By Bhuchung K. Tsering
Tibetan Review
Whenever there is talk about a difference between the situation in Tibet and the one prevailing in China we are left wondering about reasons behind this development. Two reports coming out of China at the end of 2004, however, made the situation a little bit clear.
On December 28, 2004, the Washington Post carried a lengthy report by Philip Pan about a defamation case in Fuyang, in the eastern Chinese province of Anhui, filed by the local Communist Party chief against two Chinese authors. The Party chief claimed that the authors had defamed him in their book about China’s peasantry by portraying him as a local tyrant. The writers were represented by a band of lawyers, including Pu Zhiqiang, who has become well known in China as a legal activist. The defence team pursued the case by trying to establish that the Chinese Communist Party, symbolized in this case by the local Party head, was not above the law of the People’s Republic of China. At the time of the Post report, despite the hearing having been completed in August, the courts had yet to pass a verdict.

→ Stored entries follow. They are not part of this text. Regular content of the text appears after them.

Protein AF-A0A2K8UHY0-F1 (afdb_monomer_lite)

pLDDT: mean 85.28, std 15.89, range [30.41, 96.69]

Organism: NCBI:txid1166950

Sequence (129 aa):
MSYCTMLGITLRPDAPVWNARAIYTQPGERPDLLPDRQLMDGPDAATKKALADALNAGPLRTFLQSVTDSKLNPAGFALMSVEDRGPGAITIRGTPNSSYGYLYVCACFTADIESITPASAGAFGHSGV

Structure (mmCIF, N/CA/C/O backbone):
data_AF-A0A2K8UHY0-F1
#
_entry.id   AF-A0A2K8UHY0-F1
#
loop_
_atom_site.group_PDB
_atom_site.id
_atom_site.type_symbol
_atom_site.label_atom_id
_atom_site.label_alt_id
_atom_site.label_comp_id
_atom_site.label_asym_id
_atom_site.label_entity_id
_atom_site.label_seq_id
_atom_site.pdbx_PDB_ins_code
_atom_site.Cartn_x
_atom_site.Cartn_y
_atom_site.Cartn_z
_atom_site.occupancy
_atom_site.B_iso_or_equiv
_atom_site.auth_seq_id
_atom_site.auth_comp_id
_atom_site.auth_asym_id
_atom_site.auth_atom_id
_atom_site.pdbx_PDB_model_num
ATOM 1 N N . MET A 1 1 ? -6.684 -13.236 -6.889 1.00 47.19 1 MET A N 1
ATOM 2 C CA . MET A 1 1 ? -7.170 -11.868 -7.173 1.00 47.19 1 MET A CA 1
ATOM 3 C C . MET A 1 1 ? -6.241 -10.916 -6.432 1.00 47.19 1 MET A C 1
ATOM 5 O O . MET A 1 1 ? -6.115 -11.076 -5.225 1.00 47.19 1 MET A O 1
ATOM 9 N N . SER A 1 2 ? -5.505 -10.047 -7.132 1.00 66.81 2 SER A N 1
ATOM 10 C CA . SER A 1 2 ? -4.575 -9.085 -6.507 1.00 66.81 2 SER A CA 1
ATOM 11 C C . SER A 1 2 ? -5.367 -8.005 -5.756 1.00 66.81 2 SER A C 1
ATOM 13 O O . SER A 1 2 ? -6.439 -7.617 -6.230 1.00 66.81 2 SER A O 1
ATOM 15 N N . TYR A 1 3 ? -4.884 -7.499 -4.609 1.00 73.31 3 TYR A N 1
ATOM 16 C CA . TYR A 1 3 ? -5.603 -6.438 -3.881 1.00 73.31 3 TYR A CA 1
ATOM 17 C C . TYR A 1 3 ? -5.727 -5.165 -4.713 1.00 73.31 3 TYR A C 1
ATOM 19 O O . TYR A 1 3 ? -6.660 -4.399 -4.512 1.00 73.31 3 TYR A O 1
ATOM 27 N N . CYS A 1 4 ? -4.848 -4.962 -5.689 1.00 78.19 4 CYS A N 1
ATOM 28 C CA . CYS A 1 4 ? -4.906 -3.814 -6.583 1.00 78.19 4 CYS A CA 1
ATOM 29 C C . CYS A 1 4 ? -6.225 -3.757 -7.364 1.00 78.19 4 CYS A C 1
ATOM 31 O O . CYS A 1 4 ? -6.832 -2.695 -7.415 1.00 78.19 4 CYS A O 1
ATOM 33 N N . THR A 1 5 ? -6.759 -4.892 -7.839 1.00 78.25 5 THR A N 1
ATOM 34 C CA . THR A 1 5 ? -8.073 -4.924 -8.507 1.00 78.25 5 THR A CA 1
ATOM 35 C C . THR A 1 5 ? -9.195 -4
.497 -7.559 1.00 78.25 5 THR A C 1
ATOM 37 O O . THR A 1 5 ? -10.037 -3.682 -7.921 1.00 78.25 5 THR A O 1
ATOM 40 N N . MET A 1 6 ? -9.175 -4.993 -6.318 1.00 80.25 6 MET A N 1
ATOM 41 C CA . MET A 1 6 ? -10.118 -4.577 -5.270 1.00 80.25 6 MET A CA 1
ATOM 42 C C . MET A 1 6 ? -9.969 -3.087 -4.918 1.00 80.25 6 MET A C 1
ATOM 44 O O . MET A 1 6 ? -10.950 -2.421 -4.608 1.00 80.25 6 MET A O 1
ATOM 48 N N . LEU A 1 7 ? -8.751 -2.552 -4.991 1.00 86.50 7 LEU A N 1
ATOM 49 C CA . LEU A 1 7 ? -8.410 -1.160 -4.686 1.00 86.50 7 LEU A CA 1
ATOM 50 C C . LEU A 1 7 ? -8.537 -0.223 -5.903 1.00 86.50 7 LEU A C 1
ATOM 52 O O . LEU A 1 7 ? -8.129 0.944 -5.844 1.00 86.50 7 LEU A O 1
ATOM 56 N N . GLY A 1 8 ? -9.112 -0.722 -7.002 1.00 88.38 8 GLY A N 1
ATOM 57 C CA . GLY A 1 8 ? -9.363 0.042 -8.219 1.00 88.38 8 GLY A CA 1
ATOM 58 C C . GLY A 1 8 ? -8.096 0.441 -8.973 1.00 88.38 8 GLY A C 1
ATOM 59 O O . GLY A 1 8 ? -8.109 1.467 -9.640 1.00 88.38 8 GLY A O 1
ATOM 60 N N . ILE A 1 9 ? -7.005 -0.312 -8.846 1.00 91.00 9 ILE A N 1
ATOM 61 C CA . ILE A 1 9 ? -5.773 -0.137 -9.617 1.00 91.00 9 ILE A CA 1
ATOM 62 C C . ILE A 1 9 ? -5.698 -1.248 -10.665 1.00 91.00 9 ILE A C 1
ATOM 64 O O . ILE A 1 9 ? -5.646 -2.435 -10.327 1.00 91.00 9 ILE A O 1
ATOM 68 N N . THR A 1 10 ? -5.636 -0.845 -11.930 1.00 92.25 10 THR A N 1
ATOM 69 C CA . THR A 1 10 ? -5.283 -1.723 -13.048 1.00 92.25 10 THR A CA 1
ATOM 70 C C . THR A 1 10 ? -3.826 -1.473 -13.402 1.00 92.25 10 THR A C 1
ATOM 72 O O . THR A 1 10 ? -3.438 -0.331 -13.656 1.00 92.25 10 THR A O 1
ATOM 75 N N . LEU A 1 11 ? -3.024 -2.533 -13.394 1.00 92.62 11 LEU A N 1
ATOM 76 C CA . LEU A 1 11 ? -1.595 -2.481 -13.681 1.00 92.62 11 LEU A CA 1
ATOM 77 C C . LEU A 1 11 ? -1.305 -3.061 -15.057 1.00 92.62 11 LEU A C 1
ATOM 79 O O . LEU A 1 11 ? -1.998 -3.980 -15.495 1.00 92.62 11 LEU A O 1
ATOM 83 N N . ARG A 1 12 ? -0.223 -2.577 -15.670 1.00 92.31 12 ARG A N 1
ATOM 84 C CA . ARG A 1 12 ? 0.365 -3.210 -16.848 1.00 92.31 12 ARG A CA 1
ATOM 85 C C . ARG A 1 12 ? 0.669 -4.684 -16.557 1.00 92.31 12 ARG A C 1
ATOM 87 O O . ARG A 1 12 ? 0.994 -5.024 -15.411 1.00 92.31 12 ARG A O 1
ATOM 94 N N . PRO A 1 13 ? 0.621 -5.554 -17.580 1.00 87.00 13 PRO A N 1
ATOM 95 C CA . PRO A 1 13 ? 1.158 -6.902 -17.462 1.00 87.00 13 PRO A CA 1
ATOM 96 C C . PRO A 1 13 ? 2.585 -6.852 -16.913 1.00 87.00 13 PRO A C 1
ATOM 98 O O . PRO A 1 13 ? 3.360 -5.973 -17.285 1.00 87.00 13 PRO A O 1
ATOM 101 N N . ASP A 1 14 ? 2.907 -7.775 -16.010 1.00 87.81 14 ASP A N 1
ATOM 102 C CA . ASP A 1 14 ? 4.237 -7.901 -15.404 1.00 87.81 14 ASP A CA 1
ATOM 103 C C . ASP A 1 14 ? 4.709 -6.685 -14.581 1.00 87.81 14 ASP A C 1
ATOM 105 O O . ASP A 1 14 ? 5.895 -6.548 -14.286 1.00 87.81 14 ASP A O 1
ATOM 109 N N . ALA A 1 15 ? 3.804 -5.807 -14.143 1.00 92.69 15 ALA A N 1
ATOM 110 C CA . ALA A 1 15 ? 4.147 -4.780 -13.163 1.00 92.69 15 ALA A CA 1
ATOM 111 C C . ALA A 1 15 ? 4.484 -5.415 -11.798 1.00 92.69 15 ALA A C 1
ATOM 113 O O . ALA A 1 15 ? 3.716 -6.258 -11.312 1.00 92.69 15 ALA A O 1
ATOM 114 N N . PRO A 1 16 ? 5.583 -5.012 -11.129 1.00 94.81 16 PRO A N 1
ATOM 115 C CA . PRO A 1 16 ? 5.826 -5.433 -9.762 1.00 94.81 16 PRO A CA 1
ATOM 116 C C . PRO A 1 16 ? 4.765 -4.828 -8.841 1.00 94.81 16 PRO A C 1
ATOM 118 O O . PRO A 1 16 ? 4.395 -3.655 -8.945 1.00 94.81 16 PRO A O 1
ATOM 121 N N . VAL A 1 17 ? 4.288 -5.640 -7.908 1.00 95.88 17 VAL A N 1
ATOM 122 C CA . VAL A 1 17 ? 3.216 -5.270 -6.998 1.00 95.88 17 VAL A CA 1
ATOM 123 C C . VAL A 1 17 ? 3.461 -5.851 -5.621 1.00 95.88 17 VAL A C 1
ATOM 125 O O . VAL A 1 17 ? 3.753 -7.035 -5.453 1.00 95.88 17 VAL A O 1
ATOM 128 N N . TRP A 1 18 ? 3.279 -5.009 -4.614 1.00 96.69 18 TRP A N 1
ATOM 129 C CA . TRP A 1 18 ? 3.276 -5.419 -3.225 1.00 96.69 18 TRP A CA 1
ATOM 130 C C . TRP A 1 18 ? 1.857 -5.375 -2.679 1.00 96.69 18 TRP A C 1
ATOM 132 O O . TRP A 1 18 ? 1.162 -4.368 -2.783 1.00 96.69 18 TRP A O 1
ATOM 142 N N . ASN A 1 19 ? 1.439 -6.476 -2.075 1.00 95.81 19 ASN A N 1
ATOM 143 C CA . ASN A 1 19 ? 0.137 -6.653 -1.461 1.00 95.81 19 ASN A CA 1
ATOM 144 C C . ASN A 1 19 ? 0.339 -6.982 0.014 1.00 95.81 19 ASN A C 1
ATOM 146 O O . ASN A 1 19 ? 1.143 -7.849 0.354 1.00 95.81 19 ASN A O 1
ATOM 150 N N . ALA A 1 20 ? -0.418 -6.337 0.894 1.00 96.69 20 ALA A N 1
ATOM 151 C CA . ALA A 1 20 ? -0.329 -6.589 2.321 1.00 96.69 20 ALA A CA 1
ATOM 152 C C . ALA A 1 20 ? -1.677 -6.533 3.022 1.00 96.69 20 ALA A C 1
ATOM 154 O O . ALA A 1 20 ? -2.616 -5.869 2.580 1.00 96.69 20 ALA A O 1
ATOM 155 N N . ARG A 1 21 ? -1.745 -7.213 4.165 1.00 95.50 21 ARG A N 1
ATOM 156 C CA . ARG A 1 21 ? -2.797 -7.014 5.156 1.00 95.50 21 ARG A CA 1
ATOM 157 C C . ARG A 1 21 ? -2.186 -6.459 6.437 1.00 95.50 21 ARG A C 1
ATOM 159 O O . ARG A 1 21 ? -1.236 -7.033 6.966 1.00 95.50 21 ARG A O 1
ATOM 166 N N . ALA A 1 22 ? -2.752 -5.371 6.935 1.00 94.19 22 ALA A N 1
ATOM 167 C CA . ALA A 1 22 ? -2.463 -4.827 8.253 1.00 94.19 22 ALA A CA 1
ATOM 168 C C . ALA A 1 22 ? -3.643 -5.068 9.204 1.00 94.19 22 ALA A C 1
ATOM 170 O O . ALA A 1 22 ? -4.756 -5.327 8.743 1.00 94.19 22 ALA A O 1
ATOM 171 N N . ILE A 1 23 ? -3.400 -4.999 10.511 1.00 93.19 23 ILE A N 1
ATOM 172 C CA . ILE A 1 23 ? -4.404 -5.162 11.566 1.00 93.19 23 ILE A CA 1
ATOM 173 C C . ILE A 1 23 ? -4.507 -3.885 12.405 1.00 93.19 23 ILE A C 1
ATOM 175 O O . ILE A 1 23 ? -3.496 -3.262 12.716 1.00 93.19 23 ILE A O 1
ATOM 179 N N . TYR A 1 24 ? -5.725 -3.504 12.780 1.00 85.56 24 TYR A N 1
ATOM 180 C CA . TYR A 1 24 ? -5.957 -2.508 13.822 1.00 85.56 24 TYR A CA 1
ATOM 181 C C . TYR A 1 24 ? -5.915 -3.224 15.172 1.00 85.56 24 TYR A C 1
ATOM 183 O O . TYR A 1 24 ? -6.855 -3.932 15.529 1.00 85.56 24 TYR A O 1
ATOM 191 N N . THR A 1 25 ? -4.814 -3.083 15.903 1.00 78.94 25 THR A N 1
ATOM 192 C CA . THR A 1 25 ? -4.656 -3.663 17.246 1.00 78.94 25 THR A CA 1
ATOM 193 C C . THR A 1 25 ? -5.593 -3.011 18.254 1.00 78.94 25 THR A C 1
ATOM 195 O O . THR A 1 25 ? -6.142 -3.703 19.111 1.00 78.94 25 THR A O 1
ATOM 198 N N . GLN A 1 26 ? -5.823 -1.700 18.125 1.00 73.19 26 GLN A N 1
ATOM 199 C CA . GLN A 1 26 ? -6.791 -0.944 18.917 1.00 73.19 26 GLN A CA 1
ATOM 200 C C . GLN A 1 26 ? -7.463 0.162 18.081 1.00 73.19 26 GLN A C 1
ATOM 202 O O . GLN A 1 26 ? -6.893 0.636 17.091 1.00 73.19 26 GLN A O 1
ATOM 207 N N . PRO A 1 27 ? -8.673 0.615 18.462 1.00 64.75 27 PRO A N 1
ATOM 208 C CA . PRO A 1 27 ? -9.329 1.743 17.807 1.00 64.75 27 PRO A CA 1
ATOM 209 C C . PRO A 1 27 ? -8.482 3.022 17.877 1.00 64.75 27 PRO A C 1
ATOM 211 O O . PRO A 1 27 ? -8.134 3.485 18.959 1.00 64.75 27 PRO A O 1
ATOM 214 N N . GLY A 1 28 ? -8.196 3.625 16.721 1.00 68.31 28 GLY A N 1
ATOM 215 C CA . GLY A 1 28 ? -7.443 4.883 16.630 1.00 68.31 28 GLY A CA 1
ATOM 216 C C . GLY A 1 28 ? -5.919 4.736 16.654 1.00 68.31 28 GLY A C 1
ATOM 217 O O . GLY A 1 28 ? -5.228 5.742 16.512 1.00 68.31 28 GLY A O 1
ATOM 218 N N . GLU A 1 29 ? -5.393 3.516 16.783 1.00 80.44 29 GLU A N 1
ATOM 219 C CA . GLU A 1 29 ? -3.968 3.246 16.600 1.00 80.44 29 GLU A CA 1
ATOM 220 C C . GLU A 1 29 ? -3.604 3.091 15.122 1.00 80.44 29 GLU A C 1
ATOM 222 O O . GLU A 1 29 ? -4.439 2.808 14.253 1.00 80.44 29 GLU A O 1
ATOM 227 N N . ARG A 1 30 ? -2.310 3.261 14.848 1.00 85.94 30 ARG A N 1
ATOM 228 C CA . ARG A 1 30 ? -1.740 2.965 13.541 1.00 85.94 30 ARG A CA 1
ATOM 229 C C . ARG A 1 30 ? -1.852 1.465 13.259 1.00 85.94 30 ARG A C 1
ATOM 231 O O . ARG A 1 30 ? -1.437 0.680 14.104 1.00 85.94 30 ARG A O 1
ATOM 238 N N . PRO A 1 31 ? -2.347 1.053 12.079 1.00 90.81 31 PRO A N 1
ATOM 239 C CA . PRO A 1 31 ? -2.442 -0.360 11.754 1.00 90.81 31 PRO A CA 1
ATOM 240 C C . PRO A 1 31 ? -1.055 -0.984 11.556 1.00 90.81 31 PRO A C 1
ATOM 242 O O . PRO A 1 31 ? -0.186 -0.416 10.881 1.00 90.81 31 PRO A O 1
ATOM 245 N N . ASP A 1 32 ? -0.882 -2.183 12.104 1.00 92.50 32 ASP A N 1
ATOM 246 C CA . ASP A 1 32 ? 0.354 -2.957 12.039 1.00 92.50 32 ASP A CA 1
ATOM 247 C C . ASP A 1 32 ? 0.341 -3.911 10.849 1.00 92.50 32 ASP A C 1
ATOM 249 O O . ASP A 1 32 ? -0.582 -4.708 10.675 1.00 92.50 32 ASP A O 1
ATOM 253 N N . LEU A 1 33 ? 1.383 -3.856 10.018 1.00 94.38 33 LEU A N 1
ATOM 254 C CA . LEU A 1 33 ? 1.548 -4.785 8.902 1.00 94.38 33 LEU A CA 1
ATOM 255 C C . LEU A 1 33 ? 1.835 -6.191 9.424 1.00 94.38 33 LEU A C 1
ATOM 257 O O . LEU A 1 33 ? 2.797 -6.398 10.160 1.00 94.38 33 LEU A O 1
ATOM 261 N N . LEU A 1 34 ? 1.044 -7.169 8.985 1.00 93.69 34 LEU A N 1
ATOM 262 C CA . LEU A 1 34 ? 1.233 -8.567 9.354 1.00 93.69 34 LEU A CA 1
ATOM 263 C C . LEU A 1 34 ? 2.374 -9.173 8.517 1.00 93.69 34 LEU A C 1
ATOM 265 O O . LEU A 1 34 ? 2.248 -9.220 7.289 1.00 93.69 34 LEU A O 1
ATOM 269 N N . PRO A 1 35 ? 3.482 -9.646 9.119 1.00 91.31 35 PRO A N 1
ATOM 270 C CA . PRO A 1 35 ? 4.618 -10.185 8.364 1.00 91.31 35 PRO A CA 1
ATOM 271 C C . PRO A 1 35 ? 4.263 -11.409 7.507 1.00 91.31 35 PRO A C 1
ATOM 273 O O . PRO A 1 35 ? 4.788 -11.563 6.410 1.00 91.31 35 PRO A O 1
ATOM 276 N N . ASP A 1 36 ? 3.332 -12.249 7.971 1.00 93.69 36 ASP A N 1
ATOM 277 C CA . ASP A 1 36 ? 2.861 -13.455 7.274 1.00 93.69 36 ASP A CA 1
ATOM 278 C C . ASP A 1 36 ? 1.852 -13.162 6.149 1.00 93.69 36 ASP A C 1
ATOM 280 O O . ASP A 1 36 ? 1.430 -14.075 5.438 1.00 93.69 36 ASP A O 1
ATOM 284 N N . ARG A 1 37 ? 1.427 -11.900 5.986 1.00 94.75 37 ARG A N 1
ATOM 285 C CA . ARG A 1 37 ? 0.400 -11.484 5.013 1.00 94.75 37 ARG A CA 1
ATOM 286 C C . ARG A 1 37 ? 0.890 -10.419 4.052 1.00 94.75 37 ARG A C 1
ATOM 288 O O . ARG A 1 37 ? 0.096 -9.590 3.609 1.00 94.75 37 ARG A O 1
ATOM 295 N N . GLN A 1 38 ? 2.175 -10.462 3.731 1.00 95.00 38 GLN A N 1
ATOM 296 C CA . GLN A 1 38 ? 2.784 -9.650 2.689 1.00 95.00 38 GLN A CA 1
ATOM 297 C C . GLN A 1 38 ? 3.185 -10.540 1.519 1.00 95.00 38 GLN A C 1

The first point to note in this case is that a senior Chinese official was seeking legal recourse to subdue two Chinese citizens instead of merely using his power to strike them down. Even though the ultimate outcome may turn out to be the same (the Post report clearly pointed out the imbalance with the Party chief having the upper hand since the courts are controlled by the Party), at least at the procedural level, there is an adherence to the rule of law. This is significant because for people to feel that they can get justice, those in power need to show that they respect the rule of law.
The second, but more important aspect of this case is the confidence with which the two writers have sought to defend themselves and the way in which the defence team have fought the case. At one time during the trial one of the defence lawyers actually asked the Party leader to resign. As the Post said, “The defence responded forcefully. “If a party secretary can’t take criticism without considering it defamation, I suggest he quit and go home,” said Lei Yanping, the authors’ local barrister.” The special point to note here is not only that the lawyer made such a statement but that nothing untoward seemed to have happened to him following this.
The Post summed up the development:
“What happened in the Fuyang case highlights a momentous struggle underway in China between a ruling party that sees the law as an instrument of control and a society that increasingly believes it should be used for something else: a check on the power of government officials and a guardian of individual rights. How this conflict unfolds could transform the country’s authoritarian political system.”
Why do we not hear of any such development among Tibetans in Tibet? There seems to be many social problems in Tibet today even if we leave out the political problem. A recent Tibetan visitor to her homeland talked about the rampant corruption that seems to permeate the society there. Everything seems to begin and end with bribe is how this visitor described the situation. Why is it that socio-political activism has not made its mark in Tibet when Chinese intellectuals are becoming more forthright? A partial answer to the above questions can be got from the latest essay written by Chinese scholar Wang Lixiong. This essay was written for a conference on the information age in China held in the United States in November 2004. I attended the conference and we were informed that Wang had change of plans and was not attending it. Excerpts from his paper were, however, read on his behalf.
In the essay, Wang uses as a peg the travails of a Tibetan woman writer, Woeser, at the hands of the authorities after she wrote a book in which she talked about her reverence for His Holiness the Dalai Lama. In the process he talks about the two worlds that exist in today’s People’s Republic of China: one for the Chinese and the other for Tibetans.
After talking about the persecution meted out to Woeser, Wang writes, “For people living in free societies or in today’s inland China, the significance of this kind of punishment to Tibetans might not be clearly understood. Society within inland China has now diversified into different options. There are enough opportunities beyond the official system to allow many people to survive and prosper without dependence on the system. In contrast, the modernizing of Tibet and its society has been structured to completely rely financially on Beijing. There is no real social stratification there. With the monastic sector as the sole exception, nearly all of other kinds of cultural workers and intellectuals have been entirely recruited into the system. In other words, only when inducted as a part of the system, can one have a chance to become a professional working in the fields of culture; otherwise, there is even no guarantee of basic survival.”
Wang seems to have hit the target accurately when he wrote,
“I had been puzzled that while dissenting intellectuals were active in the public sphere in the previous Soviet Union and Eastern Europe, and are now in inland China, this has not been the case in Tibet, despite the suffering Tibetan people have experienced, the international support they have received, and the fact that they have the spiritual leadership. Why have we so far only heard about the quite resistance from the monastic or at a very grassroots’ level? I think one important reason for this is Tibetan intellectuals’ lack of space to survive outside the system. The system therefore retains the power of deciding an individual’s life and death. The system that feeds all of the cultural professionals is also the system that disciplines all of them. When one is scared by the system, there is no chance to be against it. The current suppression of Tibetan culture is carried out through this kind of control from within the system. To punish Woeser is to send out an alarm to the rest.”